Au Cargo, le temps vit sa vie comme les autres, avec ses hauts et ses bas, ses oublis. Il n’est pas rare de se réveiller au bout d’un an en se demandant pourquoi telle chronique n’est toujours pas achevée. Il nous arrive aussi de patienter des mois que la porte d’entrée d’un article veuille bien s’ouvrir. Et puis, de temps à autres, lassés d’attendre, il devient soudain urgent de passer par la fenêtre, sur la pointe des pieds, pour éviter que Saturne ne nous repère. Le nouvel album de Kristin Hersh, Clear Pond Road, est sorti il y a plus d’un mois maintenant et la porte de la salle sur demande se dérobe toujours. Si vous le voulez bien, ce sera donc la fenêtre.
Et ce sera forcément un peu moins structuré.

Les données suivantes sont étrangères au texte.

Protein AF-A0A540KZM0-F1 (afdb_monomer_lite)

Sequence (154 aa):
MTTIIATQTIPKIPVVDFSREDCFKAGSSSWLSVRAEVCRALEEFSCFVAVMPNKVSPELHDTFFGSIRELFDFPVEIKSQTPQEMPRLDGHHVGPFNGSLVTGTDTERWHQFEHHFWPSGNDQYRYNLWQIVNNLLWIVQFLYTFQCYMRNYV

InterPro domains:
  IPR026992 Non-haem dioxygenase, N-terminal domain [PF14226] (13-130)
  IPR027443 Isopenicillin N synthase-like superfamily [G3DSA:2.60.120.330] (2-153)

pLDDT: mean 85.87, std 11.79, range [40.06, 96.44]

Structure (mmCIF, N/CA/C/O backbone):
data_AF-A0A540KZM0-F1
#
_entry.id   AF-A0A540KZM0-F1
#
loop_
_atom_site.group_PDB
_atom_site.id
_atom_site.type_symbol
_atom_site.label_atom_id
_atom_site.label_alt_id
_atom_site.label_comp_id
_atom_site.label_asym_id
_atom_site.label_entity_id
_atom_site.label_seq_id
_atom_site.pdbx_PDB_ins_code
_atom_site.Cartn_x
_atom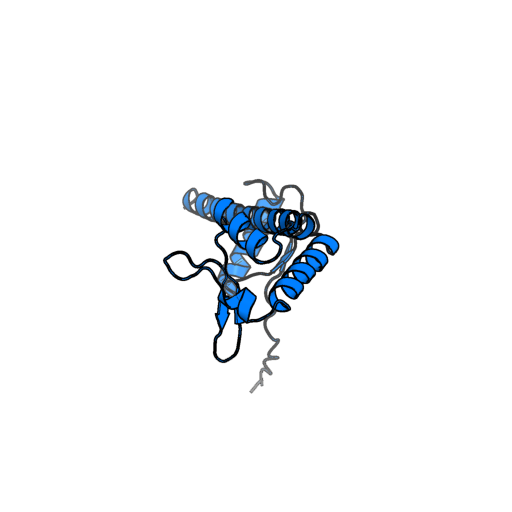_site.Cartn_y
_atom_site.Cartn_z
_atom_site.occupancy
_atom_site.B_iso_or_equiv
_atom_site.auth_seq_id
_atom_site.auth_comp_id
_atom_site.auth_asym_id
_atom_site.auth_atom_id
_atom_site.pdbx_PDB_model_num
ATOM 1 N N . MET A 1 1 ? -23.064 -42.524 22.734 1.00 44.03 1 MET A N 1
ATOM 2 C CA . MET A 1 1 ? -21.856 -41.911 22.144 1.00 44.03 1 MET A CA 1
ATOM 3 C C . MET A 1 1 ? -22.320 -40.968 21.051 1.00 44.03 1 MET A C 1
ATOM 5 O O . MET A 1 1 ? -22.749 -41.440 20.008 1.00 44.03 1 MET A O 1
ATOM 9 N N . THR A 1 2 ? -22.358 -39.667 21.331 1.00 40.06 2 THR A N 1
ATOM 10 C CA . THR A 1 2 ? -22.803 -38.655 20.364 1.00 40.06 2 THR A CA 1
ATOM 11 C C . THR A 1 2 ? -21.604 -38.242 19.527 1.00 40.06 2 THR A C 1
ATOM 13 O O . THR A 1 2 ? -20.688 -37.599 20.032 1.00 40.06 2 THR A O 1
ATOM 16 N N . THR A 1 3 ? -21.588 -38.651 18.263 1.00 46.75 3 THR A N 1
ATOM 17 C CA . THR A 1 3 ? -20.582 -38.222 17.291 1.00 46.75 3 THR A CA 1
ATOM 18 C C . THR A 1 3 ? -20.817 -36.752 16.962 1.00 46.75 3 THR A C 1
ATOM 20 O O . THR A 1 3 ? -21.786 -36.412 16.286 1.00 46.75 3 THR A O 1
ATOM 23 N N . ILE A 1 4 ? -19.941 -35.873 17.448 1.00 58.44 4 ILE A N 1
ATOM 24 C CA . ILE A 1 4 ? -19.870 -34.488 16.982 1.00 58.44 4 ILE A CA 1
ATOM 25 C C . ILE A 1 4 ? -19.153 -34.528 15.634 1.00 58.44 4 ILE A C 1
ATOM 27 O O . ILE A 1 4 ? -17.946 -34.750 15.570 1.00 58.44 4 ILE A O 1
ATOM 31 N N . ILE A 1 5 ? -19.901 -34.348 14.547 1.00 59.19 5 ILE A N 1
ATOM 32 C CA . ILE A 1 5 ? -19.312 -34.075 13.237 1.00 59.19 5 ILE A CA 1
ATOM 33 C C . ILE A 1 5 ? -18.889 -32.609 13.277 1.00 59.19 5 ILE A C 1
ATOM 35 O O . ILE A 1 5 ? -19.718 -31.712 13.142 1.00 59.19 5 ILE A O 1
ATOM 39 N N . ALA A 1 6 ? -17.605 -32.359 13.528 1.00 59.53 6 ALA A N 1
ATOM 40 C CA . ALA A 1 6 ? -17.037 -31.034 13.355 1.00 59.53 6 ALA A CA 1
ATOM 41 C C . ALA A 1 6 ? -17.091 -30.697 11.860 1.00 59.53 6 ALA A C 1
ATOM 43 O O . ALA A 1 6 ? -16.324 -31.230 11.059 1.00 59.53 6 ALA A O 1
ATOM 44 N N . THR A 1 7 ? -18.025 -29.835 11.462 1.00 57.62 7 THR A N 1
ATOM 45 C CA . THR A 1 7 ? -17.978 -29.206 10.144 1.00 57.62 7 THR A CA 1
ATOM 46 C C . THR A 1 7 ? -16.773 -28.280 10.135 1.00 57.62 7 THR A C 1
ATOM 48 O O . THR A 1 7 ? -16.791 -27.222 10.762 1.00 57.62 7 THR A O 1
ATOM 51 N N . GLN A 1 8 ? -15.703 -28.698 9.466 1.00 55.97 8 GLN A N 1
ATOM 52 C CA . GLN A 1 8 ? -14.500 -27.895 9.308 1.00 55.97 8 GLN A CA 1
ATOM 53 C C . GLN A 1 8 ? -14.795 -26.785 8.290 1.00 55.97 8 GLN A C 1
ATOM 55 O O . GLN A 1 8 ? -14.541 -26.914 7.096 1.00 55.97 8 GLN A O 1
ATOM 60 N N . THR A 1 9 ? -15.418 -25.699 8.746 1.00 70.06 9 THR A N 1
ATOM 61 C CA . THR A 1 9 ? -15.511 -24.467 7.963 1.00 70.06 9 THR A CA 1
ATOM 62 C C . THR A 1 9 ? -14.115 -23.876 7.861 1.00 70.06 9 THR A C 1
ATOM 64 O O . THR A 1 9 ? -13.500 -23.586 8.886 1.00 70.06 9 THR A O 1
ATOM 67 N N . ILE A 1 10 ? -13.613 -23.707 6.637 1.00 75.56 10 ILE A N 1
ATOM 68 C CA . ILE A 1 10 ? -12.346 -23.014 6.389 1.00 75.56 10 ILE A CA 1
ATOM 69 C C . ILE A 1 10 ? -12.457 -21.615 7.020 1.00 75.56 10 ILE A C 1
ATOM 71 O O . ILE A 1 10 ? -13.373 -20.871 6.645 1.00 75.56 10 ILE A O 1
ATOM 75 N N . PRO A 1 11 ? -11.584 -21.256 7.979 1.00 75.62 11 PRO A N 1
ATOM 76 C CA . PRO A 1 11 ? -11.611 -19.939 8.597 1.00 75.62 11 PRO A CA 1
ATOM 77 C C . PRO A 1 11 ? -11.417 -18.869 7.519 1.00 75.62 11 PRO A C 1
ATOM 79 O O . PRO A 1 11 ? -10.463 -18.928 6.743 1.00 75.62 11 PRO A O 1
ATOM 82 N N . LYS A 1 12 ? -12.341 -17.910 7.435 1.00 89.44 12 LYS A N 1
ATOM 83 C CA . LYS A 1 12 ? -12.218 -16.767 6.523 1.00 89.44 12 LYS A CA 1
ATOM 84 C C . LYS A 1 12 ? -11.453 -15.661 7.234 1.00 89.44 12 LYS A C 1
ATOM 86 O O . LYS A 1 12 ? -11.766 -15.362 8.382 1.00 89.44 12 LYS A O 1
ATOM 91 N N . ILE A 1 13 ? -10.491 -15.049 6.541 1.00 94.44 13 ILE A N 1
ATOM 92 C CA . ILE A 1 13 ? -9.776 -13.877 7.057 1.00 94.44 13 ILE A CA 1
ATOM 93 C C . ILE A 1 13 ? -10.815 -12.796 7.408 1.00 94.44 13 ILE A C 1
ATOM 95 O O . ILE A 1 13 ? -11.672 -12.504 6.565 1.00 94.44 13 ILE A O 1
ATOM 99 N N . PRO A 1 14 ? -10.768 -12.214 8.620 1.00 95.88 14 PRO A N 1
ATOM 100 C CA . PRO A 1 14 ? -11.681 -11.153 9.013 1.00 95.88 14 PRO A CA 1
ATOM 101 C C . PRO A 1 14 ? -11.597 -9.963 8.061 1.00 95.88 14 PRO A C 1
ATOM 103 O O . PRO A 1 14 ? -10.511 -9.552 7.652 1.00 95.88 14 PRO A O 1
ATOM 106 N N . VAL A 1 15 ? -12.751 -9.394 7.733 1.00 96.44 15 VAL A N 1
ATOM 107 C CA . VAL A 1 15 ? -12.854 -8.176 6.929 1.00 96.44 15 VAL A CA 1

« Once more with feeling » (extrait de l’hypnotique "Bewitched reruns" qui ouvre le disque) résume assez bien la situation. Kristin Hersh n’a plus rien à prouver, elle a sorti tellement de disques qui, sans faire de bruit, nous ont marqué profondément qu’elle pourrait se laisser aller un peu, comme tant d’autres à ce stade de leur carrière. Mais la voici qui revient une nouvelle fois et toujours avec ce feeling, ses failles et son humanité qui nous scotchent pour longtemps. Certes la voix est irrémédiablement éraillée mais au final ça ne fait que renforcer sa présence naturelle. Et puis bien sur, on retrouve ces guitares folks rugueuses (la pesante à souhait "Ms Haha") et ces arpèges si caractéristiques ("Dandelion" et ses cordes déchirantes, "Reflections on the motive power of fire" et ses clochettes), parfois combinés pour créer le morceau hershien par excellence (le single "Constance street"). C’est tout un univers qui revient nous hanter lorsqu’on met un nouvel album de Kristin Hersh. Elle réussit le tour de force de tourner autour de cette ambiance nocturne et mélancolique d’album en album sans jamais nous lasser, d’agrémenter sa recette au fil des années sans vraiment se répéter, ni vraiment la changer. C’est assez unique et étonnant.
Saturne semble nous avoir royalement ignoré mais ne tentons pas le sort trop longtemps non plus. Ressortons discrètement par la même fenêtre, le magnifique et emblématique "Eyeshine" dans les oreilles.